> [What you have to do]: Any image found in the entries is to be skipped; the rest is returned word for word.
▬▬▬
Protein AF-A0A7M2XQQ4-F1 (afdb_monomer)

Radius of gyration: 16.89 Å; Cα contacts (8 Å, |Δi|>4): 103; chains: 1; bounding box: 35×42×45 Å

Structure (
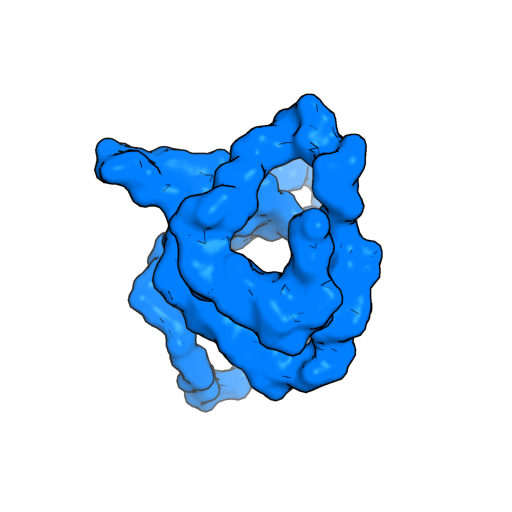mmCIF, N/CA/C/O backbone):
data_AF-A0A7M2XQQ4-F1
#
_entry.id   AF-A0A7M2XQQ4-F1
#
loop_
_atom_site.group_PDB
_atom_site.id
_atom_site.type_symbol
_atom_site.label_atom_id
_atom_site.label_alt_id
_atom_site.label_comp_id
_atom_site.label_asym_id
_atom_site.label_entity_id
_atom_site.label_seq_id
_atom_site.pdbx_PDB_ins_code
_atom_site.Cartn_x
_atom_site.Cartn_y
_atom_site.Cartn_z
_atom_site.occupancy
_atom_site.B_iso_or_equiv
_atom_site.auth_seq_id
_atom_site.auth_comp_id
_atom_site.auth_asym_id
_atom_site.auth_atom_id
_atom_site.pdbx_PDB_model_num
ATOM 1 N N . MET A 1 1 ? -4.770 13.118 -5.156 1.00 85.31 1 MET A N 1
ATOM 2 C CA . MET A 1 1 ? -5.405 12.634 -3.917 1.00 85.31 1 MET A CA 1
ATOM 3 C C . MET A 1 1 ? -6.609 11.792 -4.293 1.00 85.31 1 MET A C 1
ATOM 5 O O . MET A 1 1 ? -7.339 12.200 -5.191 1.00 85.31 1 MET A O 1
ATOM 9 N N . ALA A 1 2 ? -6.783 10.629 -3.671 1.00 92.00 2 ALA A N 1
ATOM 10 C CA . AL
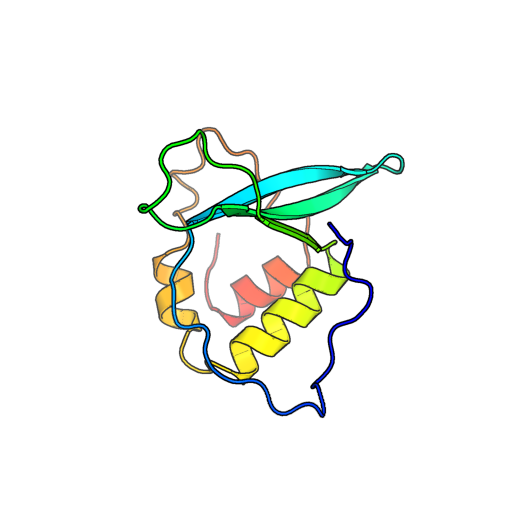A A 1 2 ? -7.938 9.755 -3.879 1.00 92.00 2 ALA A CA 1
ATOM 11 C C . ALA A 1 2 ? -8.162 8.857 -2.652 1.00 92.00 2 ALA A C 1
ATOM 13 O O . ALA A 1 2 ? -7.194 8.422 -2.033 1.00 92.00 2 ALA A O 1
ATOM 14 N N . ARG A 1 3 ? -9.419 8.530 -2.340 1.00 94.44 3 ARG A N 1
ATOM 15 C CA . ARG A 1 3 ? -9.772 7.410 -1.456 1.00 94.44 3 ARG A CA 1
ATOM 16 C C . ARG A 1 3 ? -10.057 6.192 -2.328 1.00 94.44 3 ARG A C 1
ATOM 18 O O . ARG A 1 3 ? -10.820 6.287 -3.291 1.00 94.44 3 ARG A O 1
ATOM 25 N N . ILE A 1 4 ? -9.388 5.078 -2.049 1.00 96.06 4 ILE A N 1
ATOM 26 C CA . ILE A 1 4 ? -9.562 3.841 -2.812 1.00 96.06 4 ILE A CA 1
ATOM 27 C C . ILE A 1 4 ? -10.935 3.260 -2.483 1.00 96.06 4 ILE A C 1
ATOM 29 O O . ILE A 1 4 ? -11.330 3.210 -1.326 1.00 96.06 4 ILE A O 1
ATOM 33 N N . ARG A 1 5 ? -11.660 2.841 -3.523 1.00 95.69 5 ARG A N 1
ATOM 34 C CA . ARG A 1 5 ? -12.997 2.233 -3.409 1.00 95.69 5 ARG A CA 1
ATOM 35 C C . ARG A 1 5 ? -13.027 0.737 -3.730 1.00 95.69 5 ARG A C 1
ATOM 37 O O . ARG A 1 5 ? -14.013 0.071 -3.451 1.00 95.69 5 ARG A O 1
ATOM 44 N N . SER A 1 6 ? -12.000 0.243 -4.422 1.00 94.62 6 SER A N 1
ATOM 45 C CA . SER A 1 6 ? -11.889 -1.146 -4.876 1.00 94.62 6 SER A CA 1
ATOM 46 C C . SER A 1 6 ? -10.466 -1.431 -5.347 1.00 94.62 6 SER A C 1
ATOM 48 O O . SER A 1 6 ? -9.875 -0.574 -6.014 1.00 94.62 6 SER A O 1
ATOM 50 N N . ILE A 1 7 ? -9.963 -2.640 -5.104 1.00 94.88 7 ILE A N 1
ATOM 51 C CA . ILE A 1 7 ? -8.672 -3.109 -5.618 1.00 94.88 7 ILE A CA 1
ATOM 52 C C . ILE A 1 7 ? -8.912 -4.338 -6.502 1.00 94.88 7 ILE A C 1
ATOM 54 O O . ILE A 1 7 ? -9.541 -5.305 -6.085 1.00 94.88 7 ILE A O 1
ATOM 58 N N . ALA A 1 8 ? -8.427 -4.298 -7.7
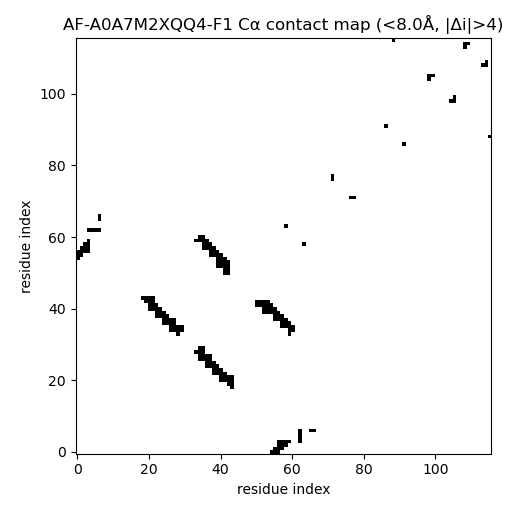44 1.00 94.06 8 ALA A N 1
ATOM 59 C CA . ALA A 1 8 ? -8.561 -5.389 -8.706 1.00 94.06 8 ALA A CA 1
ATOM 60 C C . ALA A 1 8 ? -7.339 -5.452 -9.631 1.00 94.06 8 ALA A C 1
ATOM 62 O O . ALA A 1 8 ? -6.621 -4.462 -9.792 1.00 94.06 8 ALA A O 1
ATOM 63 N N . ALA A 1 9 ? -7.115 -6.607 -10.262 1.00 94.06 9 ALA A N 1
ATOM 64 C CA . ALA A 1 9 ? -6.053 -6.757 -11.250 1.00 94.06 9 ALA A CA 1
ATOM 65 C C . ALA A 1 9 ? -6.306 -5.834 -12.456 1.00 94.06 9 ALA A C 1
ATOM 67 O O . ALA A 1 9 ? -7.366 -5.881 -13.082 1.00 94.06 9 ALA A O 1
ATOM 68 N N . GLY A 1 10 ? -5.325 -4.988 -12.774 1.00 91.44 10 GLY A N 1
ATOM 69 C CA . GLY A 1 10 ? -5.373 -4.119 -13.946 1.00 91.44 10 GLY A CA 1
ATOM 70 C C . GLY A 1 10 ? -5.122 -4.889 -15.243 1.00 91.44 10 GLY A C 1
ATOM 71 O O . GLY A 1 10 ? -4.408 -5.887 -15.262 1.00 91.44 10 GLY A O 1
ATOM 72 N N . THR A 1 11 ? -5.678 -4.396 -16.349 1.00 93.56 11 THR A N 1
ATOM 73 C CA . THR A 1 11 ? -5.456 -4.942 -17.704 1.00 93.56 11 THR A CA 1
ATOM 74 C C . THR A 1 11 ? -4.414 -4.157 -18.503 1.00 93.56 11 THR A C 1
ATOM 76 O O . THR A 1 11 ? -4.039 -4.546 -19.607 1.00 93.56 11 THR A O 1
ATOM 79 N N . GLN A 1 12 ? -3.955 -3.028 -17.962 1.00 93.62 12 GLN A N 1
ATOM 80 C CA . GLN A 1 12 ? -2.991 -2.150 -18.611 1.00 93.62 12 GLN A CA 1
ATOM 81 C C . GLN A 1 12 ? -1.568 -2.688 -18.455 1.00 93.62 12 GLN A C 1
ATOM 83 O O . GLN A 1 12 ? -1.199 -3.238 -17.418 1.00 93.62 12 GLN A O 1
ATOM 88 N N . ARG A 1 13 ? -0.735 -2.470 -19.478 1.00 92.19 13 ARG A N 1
▬▬▬
> [Solution to the exercise]:
Protein AF-A0A7M2XQQ4-F1 (afdb_monomer)

Radius of gyration: 16.89 Å; Cα contacts (8 Å, |Δi|>4): 103; chains: 1; bounding box: 35×42×45 Å

Structure (
mmCIF, N/CA/C/O backbone):
data_AF-A0A7M2XQQ4-F1
#
_entry.id   AF-A0A7M2XQQ4-F1
#
loop_
_atom_site.group_PDB
_atom_site.id
_atom_site.type_symbol
_atom_site.label_atom_id
_atom_site.label_alt_id
_atom_site.label_comp_id
_atom_site.label_asym_id
_atom_site.label_entity_id
_atom_site.label_seq_id
_atom_site.pdbx_PDB_ins_code
_atom_site.Cartn_x
_atom_site.Cartn_y
_atom_site.Cartn_z
_atom_site.occupancy
_atom_site.B_iso_or_equiv
_atom_site.auth_seq_id
_atom_site.auth_comp_id
_atom_site.auth_asym_id
_atom_site.auth_atom_id
_atom_site.pdbx_PDB_model_num
ATOM 1 N N . MET A 1 1 ? -4.770 13.118 -5.156 1.00 85.31 1 MET A N 1
ATOM 2 C CA . MET A 1 1 ? -5.405 12.634 -3.917 1.00 85.31 1 MET A CA 1
ATOM 3 C C . MET A 1 1 ? -6.609 11.792 -4.293 1.00 85.31 1 MET A C 1
ATOM 5 O O . MET A 1 1 ? -7.339 12.200 -5.191 1.00 85.31 1 MET A O 1
ATOM 9 N N . ALA A 1 2 ? -6.783 10.629 -3.671 1.00 92.00 2 ALA A N 1
ATOM 10 C CA . AL
A A 1 2 ? -7.938 9.755 -3.879 1.00 92.00 2 ALA A CA 1
ATOM 11 C C . ALA A 1 2 ? -8.162 8.857 -2.652 1.00 92.00 2 ALA A C 1
ATOM 13 O O . ALA A 1 2 ? -7.194 8.422 -2.033 1.00 92.00 2 ALA A O 1
ATOM 14 N N . ARG A 1 3 ? -9.419 8.530 -2.340 1.00 94.44 3 ARG A N 1
ATOM 15 C CA . ARG A 1 3 ? -9.772 7.410 -1.456 1.00 94.44 3 ARG A CA 1
ATOM 16 C C . ARG A 1 3 ? -10.057 6.192 -2.328 1.00 94.44 3 ARG A C 1
ATOM 18 O O . ARG A 1 3 ? -10.820 6.287 -3.291 1.00 94.44 3 ARG A O 1
ATOM 25 N N . ILE A 1 4 ? -9.388 5.078 -2.049 1.00 96.06 4 ILE A N 1
ATOM 26 C CA . ILE A 1 4 ? -9.562 3.841 -2.812 1.00 96.06 4 ILE A CA 1
ATOM 27 C C . ILE A 1 4 ? -10.935 3.260 -2.483 1.00 96.06 4 ILE A C 1
ATOM 29 O O . ILE A 1 4 ? -11.330 3.210 -1.326 1.00 96.06 4 ILE A O 1
ATOM 33 N N . ARG A 1 5 ? -11.660 2.841 -3.523 1.00 95.69 5 ARG A N 1
ATOM 34 C CA . ARG A 1 5 ? -12.997 2.233 -3.409 1.00 95.69 5 ARG A CA 1
ATOM 35 C C . ARG A 1 5 ? -13.027 0.737 -3.730 1.00 95.69 5 ARG A C 1
ATOM 37 O O . ARG A 1 5 ? -14.013 0.071 -3.451 1.00 95.69 5 ARG A O 1
ATOM 44 N N . SER A 1 6 ? -12.000 0.243 -4.422 1.00 94.62 6 SER A N 1
ATOM 45 C CA . SER A 1 6 ? -11.889 -1.146 -4.876 1.00 94.62 6 SER A CA 1
ATOM 46 C C . SER A 1 6 ? -10.466 -1.431 -5.347 1.00 94.62 6 SER A C 1
ATOM 48 O O . SER A 1 6 ? -9.875 -0.574 -6.014 1.00 94.62 6 SER A O 1
ATOM 50 N N . ILE A 1 7 ? -9.963 -2.640 -5.104 1.00 94.88 7 ILE A N 1
ATOM 51 C CA . ILE A 1 7 ? -8.672 -3.109 -5.618 1.00 94.88 7 ILE A CA 1
ATOM 52 C C . ILE A 1 7 ? -8.912 -4.338 -6.502 1.00 94.88 7 ILE A C 1
ATOM 54 O O . ILE A 1 7 ? -9.541 -5.305 -6.085 1.00 94.88 7 ILE A O 1
ATOM 58 N N . ALA A 1 8 ? -8.427 -4.298 -7.7
44 1.00 94.06 8 ALA A N 1
ATOM 59 C CA . ALA A 1 8 ? -8.561 -5.389 -8.706 1.00 94.06 8 ALA A CA 1
ATOM 60 C C . ALA A 1 8 ? -7.339 -5.452 -9.631 1.00 94.06 8 ALA A C 1
ATOM 62 O O . ALA A 1 8 ? -6.621 -4.462 -9.792 1.00 94.06 8 ALA A O 1
ATOM 63 N N . ALA A 1 9 ? -7.115 -6.607 -10.262 1.00 94.06 9 ALA A N 1
ATOM 64 C CA . ALA A 1 9 ? -6.053 -6.757 -11.250 1.00 94.06 9 ALA A CA 1
ATOM 65 C C . ALA A 1 9 ? -6.306 -5.834 -12.456 1.00 94.06 9 ALA A C 1
ATOM 67 O O . ALA A 1 9 ? -7.366 -5.881 -13.082 1.00 94.06 9 ALA A O 1
ATOM 68 N N . GLY A 1 10 ? -5.325 -4.988 -12.774 1.00 91.44 10 GLY A N 1
ATOM 69 C CA . GLY A 1 10 ? -5.373 -4.119 -13.946 1.00 91.44 10 GLY A CA 1
ATOM 70 C C . GLY A 1 10 ? -5.122 -4.889 -15.243 1.00 91.44 10 GLY A C 1
ATOM 71 O O . GLY A 1 10 ? -4.408 -5.887 -15.262 1.00 91.44 10 GLY A O 1
ATOM 72 N N . THR A 1 11 ? -5.678 -4.396 -16.349 1.00 93.56 11 THR A N 1
ATOM 73 C CA . THR A 1 11 ? -5.456 -4.942 -17.704 1.00 93.56 11 THR A CA 1
ATOM 74 C C . THR A 1 11 ? -4.414 -4.157 -18.503 1.00 93.56 11 THR A C 1
ATOM 76 O O . THR A 1 11 ? -4.039 -4.546 -19.607 1.00 93.56 11 THR A O 1
ATOM 79 N N . GLN A 1 12 ? -3.955 -3.028 -17.962 1.00 93.62 12 GLN A N 1
ATOM 80 C CA . GLN A 1 12 ? -2.991 -2.150 -18.611 1.00 93.62 12 GLN A CA 1
ATOM 81 C C . GLN A 1 12 ? -1.568 -2.688 -18.455 1.00 93.62 12 GLN A C 1
ATOM 83 O O . GLN A 1 12 ? -1.199 -3.238 -17.418 1.00 93.62 12 GLN A O 1
ATOM 88 N N . ARG A 1 13 ? -0.735 -2.470 -19.478 1.00 92.19 13 ARG A N 1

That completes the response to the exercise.